When you reach the line that contains "ATOM 11 C C" in the data below, start reproducing lines exactly, and stop after the line that contains "ATOM 53 C C".

========================================

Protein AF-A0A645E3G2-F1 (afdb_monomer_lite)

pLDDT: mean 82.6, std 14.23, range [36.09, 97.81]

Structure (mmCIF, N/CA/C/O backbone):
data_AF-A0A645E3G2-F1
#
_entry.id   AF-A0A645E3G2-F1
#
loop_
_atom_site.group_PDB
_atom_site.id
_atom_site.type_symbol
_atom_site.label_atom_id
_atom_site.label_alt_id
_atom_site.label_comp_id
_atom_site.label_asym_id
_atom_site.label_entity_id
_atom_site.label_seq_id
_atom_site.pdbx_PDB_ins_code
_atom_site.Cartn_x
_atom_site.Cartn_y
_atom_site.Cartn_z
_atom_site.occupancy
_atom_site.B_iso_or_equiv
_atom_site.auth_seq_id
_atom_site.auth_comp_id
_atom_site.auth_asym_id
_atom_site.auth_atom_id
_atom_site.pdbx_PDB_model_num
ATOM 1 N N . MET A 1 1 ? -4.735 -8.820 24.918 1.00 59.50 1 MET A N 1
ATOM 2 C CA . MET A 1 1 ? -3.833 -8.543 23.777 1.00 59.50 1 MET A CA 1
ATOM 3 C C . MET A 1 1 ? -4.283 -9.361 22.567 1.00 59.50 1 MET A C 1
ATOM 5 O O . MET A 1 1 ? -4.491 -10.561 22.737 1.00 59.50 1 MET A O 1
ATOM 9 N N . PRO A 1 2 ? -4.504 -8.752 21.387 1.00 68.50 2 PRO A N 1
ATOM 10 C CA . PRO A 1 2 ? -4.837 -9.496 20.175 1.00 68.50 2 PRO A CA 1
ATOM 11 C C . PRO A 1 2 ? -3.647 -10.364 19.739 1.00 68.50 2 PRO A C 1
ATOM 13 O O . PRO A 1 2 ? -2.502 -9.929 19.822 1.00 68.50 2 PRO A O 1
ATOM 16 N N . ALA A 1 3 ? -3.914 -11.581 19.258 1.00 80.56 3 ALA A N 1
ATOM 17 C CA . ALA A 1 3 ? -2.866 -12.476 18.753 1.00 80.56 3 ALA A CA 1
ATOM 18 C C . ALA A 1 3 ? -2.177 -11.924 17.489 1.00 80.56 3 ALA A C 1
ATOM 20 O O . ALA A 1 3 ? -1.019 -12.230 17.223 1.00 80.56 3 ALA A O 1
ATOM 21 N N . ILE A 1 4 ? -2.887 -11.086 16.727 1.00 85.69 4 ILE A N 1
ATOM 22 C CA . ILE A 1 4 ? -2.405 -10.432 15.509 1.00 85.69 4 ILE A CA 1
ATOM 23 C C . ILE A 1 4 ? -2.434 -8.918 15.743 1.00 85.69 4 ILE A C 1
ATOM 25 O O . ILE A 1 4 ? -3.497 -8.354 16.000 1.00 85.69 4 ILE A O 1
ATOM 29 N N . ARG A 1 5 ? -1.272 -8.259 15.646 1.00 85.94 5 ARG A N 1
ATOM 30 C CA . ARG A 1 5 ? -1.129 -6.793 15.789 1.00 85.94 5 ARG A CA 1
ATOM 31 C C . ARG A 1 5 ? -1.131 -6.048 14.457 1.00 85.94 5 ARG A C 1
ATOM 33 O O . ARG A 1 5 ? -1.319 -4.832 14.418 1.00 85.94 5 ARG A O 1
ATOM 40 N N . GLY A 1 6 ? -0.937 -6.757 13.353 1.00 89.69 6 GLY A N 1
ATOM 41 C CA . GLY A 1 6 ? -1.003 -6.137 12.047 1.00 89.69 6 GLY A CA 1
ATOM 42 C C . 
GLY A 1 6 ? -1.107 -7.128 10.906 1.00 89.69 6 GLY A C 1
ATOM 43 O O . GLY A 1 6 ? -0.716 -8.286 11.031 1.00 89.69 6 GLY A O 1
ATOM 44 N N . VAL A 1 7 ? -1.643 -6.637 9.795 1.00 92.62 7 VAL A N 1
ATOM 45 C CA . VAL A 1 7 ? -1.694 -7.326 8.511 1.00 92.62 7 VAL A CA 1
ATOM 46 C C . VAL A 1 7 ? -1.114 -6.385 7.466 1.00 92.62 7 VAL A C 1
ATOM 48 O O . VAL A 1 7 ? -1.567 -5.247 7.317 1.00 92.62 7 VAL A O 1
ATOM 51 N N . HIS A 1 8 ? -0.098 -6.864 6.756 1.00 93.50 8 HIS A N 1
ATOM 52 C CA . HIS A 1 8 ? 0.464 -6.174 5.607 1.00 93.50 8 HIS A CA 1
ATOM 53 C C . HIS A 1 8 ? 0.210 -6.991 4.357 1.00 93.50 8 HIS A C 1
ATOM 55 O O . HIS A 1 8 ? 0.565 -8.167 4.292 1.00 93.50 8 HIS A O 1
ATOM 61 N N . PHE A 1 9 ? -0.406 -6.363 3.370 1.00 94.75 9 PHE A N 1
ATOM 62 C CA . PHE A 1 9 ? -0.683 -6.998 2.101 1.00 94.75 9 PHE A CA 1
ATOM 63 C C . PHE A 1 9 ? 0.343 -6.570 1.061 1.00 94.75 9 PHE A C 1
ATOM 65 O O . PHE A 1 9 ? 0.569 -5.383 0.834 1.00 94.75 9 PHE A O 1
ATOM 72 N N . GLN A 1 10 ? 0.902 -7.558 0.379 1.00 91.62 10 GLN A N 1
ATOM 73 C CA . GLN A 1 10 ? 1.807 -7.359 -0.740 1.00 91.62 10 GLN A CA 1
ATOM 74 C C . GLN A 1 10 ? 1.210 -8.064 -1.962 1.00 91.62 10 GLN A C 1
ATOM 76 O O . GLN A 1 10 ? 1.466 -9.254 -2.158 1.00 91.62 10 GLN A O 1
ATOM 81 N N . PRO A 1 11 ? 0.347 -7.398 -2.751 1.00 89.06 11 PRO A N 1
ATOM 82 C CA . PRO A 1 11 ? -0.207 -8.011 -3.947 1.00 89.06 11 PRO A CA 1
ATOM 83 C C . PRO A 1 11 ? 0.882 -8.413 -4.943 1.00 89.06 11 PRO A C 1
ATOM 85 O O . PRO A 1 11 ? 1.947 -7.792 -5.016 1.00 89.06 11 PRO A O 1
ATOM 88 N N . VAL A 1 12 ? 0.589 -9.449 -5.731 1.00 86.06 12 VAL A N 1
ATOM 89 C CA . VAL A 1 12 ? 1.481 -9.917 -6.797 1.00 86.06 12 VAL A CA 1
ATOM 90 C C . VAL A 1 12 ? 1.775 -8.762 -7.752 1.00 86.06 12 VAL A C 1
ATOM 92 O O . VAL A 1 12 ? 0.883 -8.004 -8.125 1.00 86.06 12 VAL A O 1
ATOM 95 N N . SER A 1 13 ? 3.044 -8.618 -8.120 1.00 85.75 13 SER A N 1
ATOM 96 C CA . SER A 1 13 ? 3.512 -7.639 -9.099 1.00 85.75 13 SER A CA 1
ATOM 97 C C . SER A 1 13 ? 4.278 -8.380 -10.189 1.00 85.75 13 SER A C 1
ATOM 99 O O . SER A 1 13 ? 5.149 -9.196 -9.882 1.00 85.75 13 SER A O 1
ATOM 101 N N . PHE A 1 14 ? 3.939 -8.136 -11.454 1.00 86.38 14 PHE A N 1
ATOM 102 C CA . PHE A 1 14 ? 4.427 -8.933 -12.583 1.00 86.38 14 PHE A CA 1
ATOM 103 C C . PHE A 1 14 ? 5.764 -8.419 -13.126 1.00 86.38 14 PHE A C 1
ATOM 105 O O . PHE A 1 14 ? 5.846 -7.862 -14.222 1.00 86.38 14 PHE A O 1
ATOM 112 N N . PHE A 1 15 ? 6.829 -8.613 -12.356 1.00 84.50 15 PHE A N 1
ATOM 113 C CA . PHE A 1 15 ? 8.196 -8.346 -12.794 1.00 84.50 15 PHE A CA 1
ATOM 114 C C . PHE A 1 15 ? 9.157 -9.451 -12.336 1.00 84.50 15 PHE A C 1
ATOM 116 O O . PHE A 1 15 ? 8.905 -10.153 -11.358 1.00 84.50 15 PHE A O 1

========================================

# Problem solution
ATOM 11 C C . PRO A 1 2 ? -3.647 -10.364 19.739 1.00 68.50 2 PRO A C 1
ATOM 13 O O . PRO A 1 2 ? -2.502 -9.929 19.822 1.00 68.50 2 PRO A O 1
ATOM 16 N N . ALA A 1 3 ? -3.914 -11.581 19.258 1.00 80.56 3 ALA A N 1
ATOM 17 C CA . ALA A 1 3 ? -2.866 -12.476 18.753 1.00 80.56 3 ALA A CA 1
ATOM 18 C C . ALA A 1 3 ? -2.177 -11.924 17.489 1.00 80.56 3 ALA A C 1
ATOM 20 O O . ALA A 1 3 ? -1.019 -12.230 17.223 1.00 80.56 3 ALA A O 1
ATOM 21 N N . ILE A 1 4 ? -2.887 -11.086 16.727 1.00 85.69 4 ILE A N 1
ATOM 22 C CA . ILE A 1 4 ? -2.405 -10.432 15.509 1.00 85.69 4 ILE A CA 1
ATOM 23 C C . ILE A 1 4 ? -2.434 -8.918 15.743 1.00 85.69 4 ILE A C 1
ATOM 25 O O . ILE A 1 4 ? -3.497 -8.354 16.000 1.00 85.69 4 ILE A O 1
ATOM 29 N N . ARG A 1 5 ? -1.272 -8.259 15.646 1.00 85.94 5 ARG A N 1
ATOM 30 C CA . ARG A 1 5 ? -1.129 -6.793 15.789 1.00 85.94 5 ARG A CA 1
ATOM 31 C C . ARG A 1 5 ? -1.131 -6.048 14.457 1.00 85.94 5 ARG A C 1
ATOM 33 O O . ARG A 1 5 ? -1.319 -4.832 14.418 1.00 85.94 5 ARG A O 1
ATOM 40 N N . GLY A 1 6 ? -0.937 -6.757 13.353 1.00 89.69 6 GLY A N 1
ATOM 41 C CA . GLY A 1 6 ? -1.003 -6.137 12.047 1.00 89.69 6 GLY A CA 1
ATOM 42 C C . 
GLY A 1 6 ? -1.107 -7.128 10.906 1.00 89.69 6 GLY A C 1
ATOM 43 O O . GLY A 1 6 ? -0.716 -8.286 11.031 1.00 89.69 6 GLY A O 1
ATOM 44 N N . VAL A 1 7 ? -1.643 -6.637 9.795 1.00 92.62 7 VAL A N 1
ATOM 45 C CA . VAL A 1 7 ? -1.694 -7.326 8.511 1.00 92.62 7 VAL A CA 1
ATOM 46 C C . VAL A 1 7 ? -1.114 -6.385 7.466 1.00 92.62 7 VAL A C 1
ATOM 48 O O . VAL A 1 7 ? -1.567 -5.247 7.317 1.00 92.62 7 VAL A O 1
ATOM 51 N N . HIS A 1 8 ? -0.098 -6.864 6.756 1.00 93.50 8 HIS A N 1
ATOM 52 C CA . HIS A 1 8 ? 0.464 -6.174 5.607 1.00 93.50 8 HIS A CA 1
ATOM 53 C C . HIS A 1 8 ? 0.210 -6.991 4.357 1.00 93.50 8 HIS A C 1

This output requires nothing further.